#### WHAT THIS TASK INVOLVES:
What do the lines from the one containing "ATOM 340 O O" through the end of the entries say? Quote them exactly, and only them.

#### DATA EXTRACTS:
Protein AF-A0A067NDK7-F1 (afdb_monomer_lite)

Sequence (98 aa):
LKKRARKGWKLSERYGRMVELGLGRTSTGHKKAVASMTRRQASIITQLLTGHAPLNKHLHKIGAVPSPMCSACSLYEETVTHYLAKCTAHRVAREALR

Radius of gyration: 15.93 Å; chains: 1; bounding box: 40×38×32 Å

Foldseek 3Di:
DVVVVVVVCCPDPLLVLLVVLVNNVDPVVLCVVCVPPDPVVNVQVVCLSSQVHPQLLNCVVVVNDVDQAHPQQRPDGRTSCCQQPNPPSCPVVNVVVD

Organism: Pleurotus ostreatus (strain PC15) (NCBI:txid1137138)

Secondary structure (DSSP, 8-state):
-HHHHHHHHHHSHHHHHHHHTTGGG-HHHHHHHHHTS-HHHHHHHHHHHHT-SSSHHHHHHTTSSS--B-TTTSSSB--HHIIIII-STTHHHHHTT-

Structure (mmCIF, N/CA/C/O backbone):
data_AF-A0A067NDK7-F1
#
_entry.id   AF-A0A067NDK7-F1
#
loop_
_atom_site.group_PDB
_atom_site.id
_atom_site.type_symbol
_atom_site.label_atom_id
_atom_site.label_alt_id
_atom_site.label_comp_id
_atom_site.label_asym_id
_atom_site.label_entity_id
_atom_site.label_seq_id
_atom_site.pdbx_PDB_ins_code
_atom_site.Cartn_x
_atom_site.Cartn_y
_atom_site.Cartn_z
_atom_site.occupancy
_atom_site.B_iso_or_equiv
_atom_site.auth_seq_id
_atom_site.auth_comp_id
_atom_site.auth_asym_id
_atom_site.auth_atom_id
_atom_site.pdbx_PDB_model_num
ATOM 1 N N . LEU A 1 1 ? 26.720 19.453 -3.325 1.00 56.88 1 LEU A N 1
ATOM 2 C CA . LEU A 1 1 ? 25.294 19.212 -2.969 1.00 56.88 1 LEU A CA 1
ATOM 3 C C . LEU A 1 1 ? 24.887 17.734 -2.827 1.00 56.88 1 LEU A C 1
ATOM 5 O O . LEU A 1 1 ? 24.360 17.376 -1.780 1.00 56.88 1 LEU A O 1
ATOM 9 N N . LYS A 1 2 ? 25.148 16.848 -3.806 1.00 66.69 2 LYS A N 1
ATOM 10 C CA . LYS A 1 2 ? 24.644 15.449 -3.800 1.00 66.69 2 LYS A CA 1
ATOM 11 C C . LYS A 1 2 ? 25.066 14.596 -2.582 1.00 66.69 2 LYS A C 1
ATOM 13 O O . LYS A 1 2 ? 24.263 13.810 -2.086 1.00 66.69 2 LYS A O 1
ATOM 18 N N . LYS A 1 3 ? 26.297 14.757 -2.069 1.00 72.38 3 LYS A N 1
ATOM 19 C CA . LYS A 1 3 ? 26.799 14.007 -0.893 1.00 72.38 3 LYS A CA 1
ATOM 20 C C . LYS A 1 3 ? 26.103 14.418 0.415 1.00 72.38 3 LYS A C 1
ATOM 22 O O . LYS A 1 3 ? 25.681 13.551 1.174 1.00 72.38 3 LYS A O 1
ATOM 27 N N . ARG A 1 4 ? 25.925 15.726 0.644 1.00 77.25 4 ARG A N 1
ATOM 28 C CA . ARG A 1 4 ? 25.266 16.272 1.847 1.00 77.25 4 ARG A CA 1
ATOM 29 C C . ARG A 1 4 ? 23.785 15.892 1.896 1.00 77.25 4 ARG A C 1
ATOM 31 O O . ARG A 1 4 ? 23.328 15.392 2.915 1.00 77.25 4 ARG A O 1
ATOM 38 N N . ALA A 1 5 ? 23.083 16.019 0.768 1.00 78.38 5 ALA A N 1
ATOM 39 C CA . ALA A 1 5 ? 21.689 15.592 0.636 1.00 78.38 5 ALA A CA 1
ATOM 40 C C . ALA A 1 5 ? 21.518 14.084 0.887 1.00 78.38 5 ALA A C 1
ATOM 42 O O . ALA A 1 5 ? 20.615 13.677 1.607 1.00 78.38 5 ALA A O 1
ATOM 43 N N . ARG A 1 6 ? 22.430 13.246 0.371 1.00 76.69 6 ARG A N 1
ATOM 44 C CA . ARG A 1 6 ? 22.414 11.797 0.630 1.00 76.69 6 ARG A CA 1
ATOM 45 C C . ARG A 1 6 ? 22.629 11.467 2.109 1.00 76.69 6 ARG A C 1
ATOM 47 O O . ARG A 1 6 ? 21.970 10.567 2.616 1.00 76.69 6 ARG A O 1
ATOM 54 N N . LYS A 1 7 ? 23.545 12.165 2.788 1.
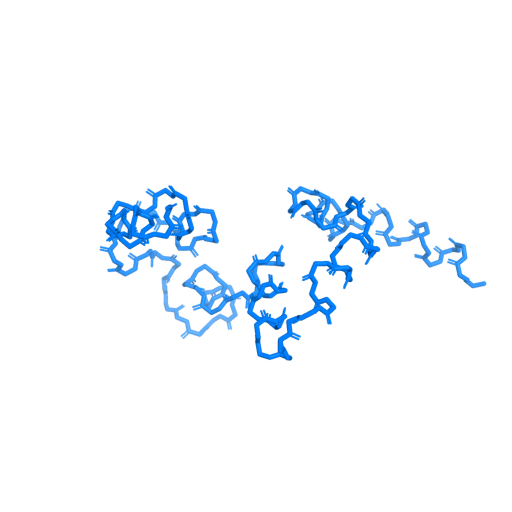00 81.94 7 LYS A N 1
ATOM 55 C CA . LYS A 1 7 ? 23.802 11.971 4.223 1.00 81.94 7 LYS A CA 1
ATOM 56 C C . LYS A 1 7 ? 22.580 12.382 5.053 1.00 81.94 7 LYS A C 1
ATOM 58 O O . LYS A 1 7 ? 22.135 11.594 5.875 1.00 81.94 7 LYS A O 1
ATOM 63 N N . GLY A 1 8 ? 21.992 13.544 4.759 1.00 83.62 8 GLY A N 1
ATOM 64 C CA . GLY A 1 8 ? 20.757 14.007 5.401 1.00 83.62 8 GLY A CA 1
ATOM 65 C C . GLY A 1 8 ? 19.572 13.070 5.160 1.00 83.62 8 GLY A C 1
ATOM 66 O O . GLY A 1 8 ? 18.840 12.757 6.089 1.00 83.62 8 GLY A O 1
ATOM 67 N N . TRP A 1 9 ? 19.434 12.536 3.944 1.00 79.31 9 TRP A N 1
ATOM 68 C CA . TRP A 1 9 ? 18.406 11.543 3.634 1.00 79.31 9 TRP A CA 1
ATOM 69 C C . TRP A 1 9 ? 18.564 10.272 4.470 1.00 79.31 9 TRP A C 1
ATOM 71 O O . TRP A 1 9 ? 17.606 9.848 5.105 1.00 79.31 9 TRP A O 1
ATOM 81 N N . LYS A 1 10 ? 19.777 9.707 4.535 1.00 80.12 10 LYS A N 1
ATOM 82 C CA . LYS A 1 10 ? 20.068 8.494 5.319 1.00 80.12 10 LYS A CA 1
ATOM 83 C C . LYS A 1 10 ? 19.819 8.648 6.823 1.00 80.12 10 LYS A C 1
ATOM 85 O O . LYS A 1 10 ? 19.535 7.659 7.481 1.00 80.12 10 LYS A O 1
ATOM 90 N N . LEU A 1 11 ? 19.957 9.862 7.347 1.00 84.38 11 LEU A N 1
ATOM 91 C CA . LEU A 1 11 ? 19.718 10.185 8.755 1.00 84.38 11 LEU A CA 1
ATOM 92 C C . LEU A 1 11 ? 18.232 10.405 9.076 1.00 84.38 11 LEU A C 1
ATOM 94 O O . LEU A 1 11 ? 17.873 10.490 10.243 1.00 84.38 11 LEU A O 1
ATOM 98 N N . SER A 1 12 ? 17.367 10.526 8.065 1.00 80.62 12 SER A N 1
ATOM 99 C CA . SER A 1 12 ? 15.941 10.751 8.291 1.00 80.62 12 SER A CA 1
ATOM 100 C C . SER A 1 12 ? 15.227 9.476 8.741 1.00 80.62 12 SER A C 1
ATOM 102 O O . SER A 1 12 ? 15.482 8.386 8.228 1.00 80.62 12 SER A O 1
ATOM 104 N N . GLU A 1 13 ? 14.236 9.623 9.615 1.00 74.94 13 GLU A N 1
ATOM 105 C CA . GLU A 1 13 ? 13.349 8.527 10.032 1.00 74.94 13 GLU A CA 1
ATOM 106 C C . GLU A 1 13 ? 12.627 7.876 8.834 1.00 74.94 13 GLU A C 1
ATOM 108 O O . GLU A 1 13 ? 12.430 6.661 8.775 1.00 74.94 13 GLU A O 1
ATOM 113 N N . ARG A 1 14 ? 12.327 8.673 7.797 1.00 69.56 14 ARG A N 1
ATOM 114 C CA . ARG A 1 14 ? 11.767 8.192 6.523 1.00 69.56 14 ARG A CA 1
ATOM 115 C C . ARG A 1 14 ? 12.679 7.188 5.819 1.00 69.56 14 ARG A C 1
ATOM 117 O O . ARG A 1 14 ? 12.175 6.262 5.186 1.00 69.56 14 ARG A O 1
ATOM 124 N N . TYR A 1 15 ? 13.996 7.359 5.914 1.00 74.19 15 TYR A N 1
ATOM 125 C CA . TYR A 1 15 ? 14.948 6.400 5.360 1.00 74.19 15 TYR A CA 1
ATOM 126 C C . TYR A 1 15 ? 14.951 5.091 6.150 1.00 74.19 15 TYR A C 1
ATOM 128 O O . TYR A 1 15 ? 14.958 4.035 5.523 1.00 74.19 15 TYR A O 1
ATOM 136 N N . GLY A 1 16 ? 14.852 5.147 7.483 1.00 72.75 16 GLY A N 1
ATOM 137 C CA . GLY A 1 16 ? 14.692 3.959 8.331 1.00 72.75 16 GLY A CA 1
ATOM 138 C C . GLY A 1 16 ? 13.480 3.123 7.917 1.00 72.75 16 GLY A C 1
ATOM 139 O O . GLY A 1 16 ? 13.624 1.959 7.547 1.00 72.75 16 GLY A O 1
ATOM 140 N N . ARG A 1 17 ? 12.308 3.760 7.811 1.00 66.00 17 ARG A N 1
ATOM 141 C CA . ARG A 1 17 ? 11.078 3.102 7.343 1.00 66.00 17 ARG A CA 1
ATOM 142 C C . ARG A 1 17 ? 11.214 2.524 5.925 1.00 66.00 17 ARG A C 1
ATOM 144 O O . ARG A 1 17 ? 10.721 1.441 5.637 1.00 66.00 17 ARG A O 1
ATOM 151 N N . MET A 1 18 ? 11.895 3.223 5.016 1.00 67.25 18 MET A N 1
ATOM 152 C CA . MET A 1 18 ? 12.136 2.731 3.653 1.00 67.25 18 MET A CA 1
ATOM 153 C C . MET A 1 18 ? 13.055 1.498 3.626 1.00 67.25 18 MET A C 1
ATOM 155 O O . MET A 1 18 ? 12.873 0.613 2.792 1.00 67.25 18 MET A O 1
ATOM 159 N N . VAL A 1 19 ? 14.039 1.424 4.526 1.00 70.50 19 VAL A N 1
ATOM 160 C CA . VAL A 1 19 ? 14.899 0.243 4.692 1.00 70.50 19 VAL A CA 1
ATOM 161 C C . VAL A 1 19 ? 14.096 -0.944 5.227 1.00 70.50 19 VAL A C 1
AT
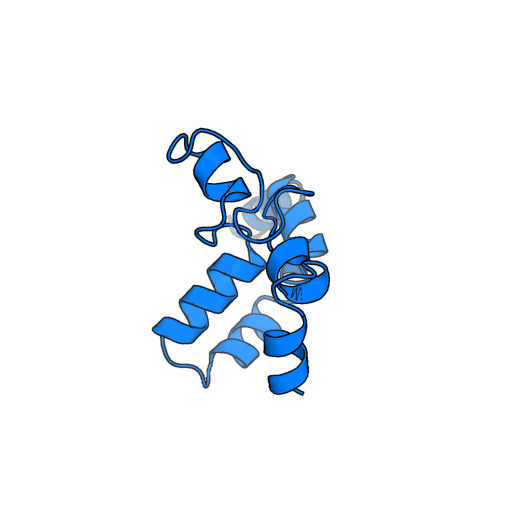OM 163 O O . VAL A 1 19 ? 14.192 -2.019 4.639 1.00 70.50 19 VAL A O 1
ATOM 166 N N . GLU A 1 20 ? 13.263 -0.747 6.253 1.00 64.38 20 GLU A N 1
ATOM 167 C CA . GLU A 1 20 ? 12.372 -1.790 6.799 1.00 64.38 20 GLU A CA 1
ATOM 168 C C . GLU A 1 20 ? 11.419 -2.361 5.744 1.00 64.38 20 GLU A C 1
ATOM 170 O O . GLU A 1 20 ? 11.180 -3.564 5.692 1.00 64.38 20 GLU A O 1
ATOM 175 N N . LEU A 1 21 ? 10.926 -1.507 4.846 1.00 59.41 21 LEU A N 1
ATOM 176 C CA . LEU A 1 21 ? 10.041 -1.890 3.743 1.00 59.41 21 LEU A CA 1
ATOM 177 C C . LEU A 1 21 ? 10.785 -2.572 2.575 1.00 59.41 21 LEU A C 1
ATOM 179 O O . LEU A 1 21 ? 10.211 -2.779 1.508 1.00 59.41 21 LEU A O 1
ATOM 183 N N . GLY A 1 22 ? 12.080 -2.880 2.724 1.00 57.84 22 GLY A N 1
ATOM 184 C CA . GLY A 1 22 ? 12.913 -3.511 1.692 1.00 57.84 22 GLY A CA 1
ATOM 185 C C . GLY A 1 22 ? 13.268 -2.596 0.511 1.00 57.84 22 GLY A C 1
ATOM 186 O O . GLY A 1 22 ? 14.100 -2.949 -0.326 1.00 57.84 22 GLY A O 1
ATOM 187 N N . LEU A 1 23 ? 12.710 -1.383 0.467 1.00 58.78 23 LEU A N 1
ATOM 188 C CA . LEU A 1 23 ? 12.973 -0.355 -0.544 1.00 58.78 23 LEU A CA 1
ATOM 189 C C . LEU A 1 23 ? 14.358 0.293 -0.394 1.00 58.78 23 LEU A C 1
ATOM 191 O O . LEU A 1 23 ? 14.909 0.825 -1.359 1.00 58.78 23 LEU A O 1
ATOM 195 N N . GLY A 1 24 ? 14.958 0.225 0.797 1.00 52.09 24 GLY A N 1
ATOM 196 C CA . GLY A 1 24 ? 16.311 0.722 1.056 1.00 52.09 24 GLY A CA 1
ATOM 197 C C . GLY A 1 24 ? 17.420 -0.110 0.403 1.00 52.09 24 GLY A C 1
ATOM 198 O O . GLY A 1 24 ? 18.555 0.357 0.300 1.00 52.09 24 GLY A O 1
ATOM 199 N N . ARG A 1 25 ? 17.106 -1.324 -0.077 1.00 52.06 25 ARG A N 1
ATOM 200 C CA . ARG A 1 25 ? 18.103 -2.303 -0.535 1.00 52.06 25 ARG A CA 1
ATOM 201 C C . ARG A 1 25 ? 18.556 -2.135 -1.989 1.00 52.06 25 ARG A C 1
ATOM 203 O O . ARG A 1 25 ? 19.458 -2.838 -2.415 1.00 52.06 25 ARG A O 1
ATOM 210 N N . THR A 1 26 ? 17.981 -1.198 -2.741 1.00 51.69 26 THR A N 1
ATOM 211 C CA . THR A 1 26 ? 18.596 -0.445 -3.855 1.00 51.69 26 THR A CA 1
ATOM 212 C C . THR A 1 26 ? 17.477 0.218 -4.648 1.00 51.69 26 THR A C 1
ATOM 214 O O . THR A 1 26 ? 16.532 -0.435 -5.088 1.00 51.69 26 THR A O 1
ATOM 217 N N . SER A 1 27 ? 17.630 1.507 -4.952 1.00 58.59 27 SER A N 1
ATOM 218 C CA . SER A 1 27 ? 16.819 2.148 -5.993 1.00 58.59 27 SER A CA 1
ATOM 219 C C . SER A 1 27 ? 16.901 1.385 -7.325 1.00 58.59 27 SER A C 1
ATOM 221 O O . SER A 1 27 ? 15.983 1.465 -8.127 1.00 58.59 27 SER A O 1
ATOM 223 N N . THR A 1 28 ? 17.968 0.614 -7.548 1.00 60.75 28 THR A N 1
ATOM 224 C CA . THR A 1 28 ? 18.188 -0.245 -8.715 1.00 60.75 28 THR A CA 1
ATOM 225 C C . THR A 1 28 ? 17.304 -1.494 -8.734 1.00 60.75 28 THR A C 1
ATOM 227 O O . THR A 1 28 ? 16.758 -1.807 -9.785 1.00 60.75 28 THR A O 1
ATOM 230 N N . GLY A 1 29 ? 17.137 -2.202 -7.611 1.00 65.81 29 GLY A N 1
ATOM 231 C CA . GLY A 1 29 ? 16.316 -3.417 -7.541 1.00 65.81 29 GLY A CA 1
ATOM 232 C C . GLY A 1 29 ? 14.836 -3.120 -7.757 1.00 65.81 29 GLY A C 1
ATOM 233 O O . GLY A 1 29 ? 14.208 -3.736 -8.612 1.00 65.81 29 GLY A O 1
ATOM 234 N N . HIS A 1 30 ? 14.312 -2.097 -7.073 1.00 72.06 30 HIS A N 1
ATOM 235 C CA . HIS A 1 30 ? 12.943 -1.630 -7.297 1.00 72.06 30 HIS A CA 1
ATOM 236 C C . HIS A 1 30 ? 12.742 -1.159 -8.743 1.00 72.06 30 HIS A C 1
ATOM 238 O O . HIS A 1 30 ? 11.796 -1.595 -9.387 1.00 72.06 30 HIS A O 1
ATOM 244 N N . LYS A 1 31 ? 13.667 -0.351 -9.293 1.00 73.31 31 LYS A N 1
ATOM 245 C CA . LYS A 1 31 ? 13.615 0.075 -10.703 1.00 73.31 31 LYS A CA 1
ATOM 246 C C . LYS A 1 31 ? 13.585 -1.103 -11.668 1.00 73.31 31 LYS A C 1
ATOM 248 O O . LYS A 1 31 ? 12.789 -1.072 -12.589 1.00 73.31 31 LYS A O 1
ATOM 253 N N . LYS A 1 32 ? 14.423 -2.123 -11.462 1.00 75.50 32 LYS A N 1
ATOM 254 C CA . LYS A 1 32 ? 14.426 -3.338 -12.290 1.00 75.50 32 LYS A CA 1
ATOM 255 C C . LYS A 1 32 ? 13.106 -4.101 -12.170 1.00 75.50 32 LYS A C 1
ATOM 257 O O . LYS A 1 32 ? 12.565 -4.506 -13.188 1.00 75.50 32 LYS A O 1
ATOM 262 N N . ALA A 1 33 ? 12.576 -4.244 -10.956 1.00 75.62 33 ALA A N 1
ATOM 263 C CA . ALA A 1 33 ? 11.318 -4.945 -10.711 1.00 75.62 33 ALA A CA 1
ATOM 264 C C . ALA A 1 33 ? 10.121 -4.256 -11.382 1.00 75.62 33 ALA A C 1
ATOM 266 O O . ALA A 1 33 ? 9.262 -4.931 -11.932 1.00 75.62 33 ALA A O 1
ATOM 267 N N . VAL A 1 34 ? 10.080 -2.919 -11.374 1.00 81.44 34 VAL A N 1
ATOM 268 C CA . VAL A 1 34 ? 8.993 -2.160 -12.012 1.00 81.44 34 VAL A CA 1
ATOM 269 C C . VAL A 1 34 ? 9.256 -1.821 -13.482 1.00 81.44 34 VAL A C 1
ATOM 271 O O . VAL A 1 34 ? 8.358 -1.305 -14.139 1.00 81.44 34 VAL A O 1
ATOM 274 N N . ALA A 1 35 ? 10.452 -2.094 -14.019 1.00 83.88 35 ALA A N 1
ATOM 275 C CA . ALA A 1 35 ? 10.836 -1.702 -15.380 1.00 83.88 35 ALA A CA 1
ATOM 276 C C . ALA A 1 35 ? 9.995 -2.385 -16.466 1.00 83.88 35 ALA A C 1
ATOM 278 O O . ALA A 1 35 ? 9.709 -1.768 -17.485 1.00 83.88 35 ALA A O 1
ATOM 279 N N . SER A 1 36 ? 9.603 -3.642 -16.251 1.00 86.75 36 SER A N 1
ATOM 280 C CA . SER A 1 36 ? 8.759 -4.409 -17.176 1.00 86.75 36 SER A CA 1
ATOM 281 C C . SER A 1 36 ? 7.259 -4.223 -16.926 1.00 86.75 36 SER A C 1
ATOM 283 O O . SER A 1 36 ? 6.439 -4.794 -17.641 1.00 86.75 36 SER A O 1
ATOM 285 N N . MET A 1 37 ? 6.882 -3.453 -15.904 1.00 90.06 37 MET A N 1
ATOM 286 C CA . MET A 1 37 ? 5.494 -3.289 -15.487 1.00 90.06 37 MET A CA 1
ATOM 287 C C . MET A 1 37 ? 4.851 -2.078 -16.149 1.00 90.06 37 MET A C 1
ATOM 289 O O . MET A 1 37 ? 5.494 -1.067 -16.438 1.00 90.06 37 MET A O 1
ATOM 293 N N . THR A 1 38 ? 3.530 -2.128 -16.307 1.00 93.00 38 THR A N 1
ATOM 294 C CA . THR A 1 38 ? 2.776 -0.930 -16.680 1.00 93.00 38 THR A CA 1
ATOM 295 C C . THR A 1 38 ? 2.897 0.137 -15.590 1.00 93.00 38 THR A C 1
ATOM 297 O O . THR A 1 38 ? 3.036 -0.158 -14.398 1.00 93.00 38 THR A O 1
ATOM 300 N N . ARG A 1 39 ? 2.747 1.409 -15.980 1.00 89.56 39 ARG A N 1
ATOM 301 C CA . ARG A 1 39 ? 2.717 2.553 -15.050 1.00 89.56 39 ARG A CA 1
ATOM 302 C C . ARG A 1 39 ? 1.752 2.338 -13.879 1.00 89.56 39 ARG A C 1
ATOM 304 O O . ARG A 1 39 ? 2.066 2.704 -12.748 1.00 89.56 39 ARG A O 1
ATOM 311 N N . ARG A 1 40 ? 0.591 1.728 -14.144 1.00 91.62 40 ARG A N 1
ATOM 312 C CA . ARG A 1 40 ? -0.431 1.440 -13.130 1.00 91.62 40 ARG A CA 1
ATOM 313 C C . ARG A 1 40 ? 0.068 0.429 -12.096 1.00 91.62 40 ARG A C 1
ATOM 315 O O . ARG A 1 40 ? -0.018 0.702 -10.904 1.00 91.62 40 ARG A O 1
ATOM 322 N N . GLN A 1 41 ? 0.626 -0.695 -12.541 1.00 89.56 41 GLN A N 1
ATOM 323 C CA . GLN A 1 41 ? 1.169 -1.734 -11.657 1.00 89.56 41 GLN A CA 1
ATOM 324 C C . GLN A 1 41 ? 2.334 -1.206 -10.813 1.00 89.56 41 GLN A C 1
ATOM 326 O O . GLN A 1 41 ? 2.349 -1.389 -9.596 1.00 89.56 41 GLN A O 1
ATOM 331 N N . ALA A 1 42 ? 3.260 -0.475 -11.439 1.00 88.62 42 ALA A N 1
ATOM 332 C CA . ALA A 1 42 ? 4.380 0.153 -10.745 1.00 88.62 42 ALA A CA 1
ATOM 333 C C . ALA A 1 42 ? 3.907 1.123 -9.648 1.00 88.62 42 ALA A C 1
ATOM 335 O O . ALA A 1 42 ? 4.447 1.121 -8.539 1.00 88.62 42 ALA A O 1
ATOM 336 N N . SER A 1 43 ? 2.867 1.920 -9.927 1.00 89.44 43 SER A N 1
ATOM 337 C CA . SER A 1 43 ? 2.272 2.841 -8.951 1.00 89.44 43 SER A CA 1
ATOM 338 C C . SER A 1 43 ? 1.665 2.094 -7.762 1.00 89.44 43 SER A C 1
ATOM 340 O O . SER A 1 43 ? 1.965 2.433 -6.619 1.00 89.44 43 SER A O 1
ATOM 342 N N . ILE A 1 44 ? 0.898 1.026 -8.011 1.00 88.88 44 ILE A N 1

#### REPLY TO THE TASK:
ATOM 340 O O . SER A 1 43 ? 1.965 2.433 -6.619 1.00 89.44 43 SER A O 1
ATOM 342 N N . ILE A 1 44 ? 0.898 1.026 -8.011 1.00 88.88 44 ILE A N 1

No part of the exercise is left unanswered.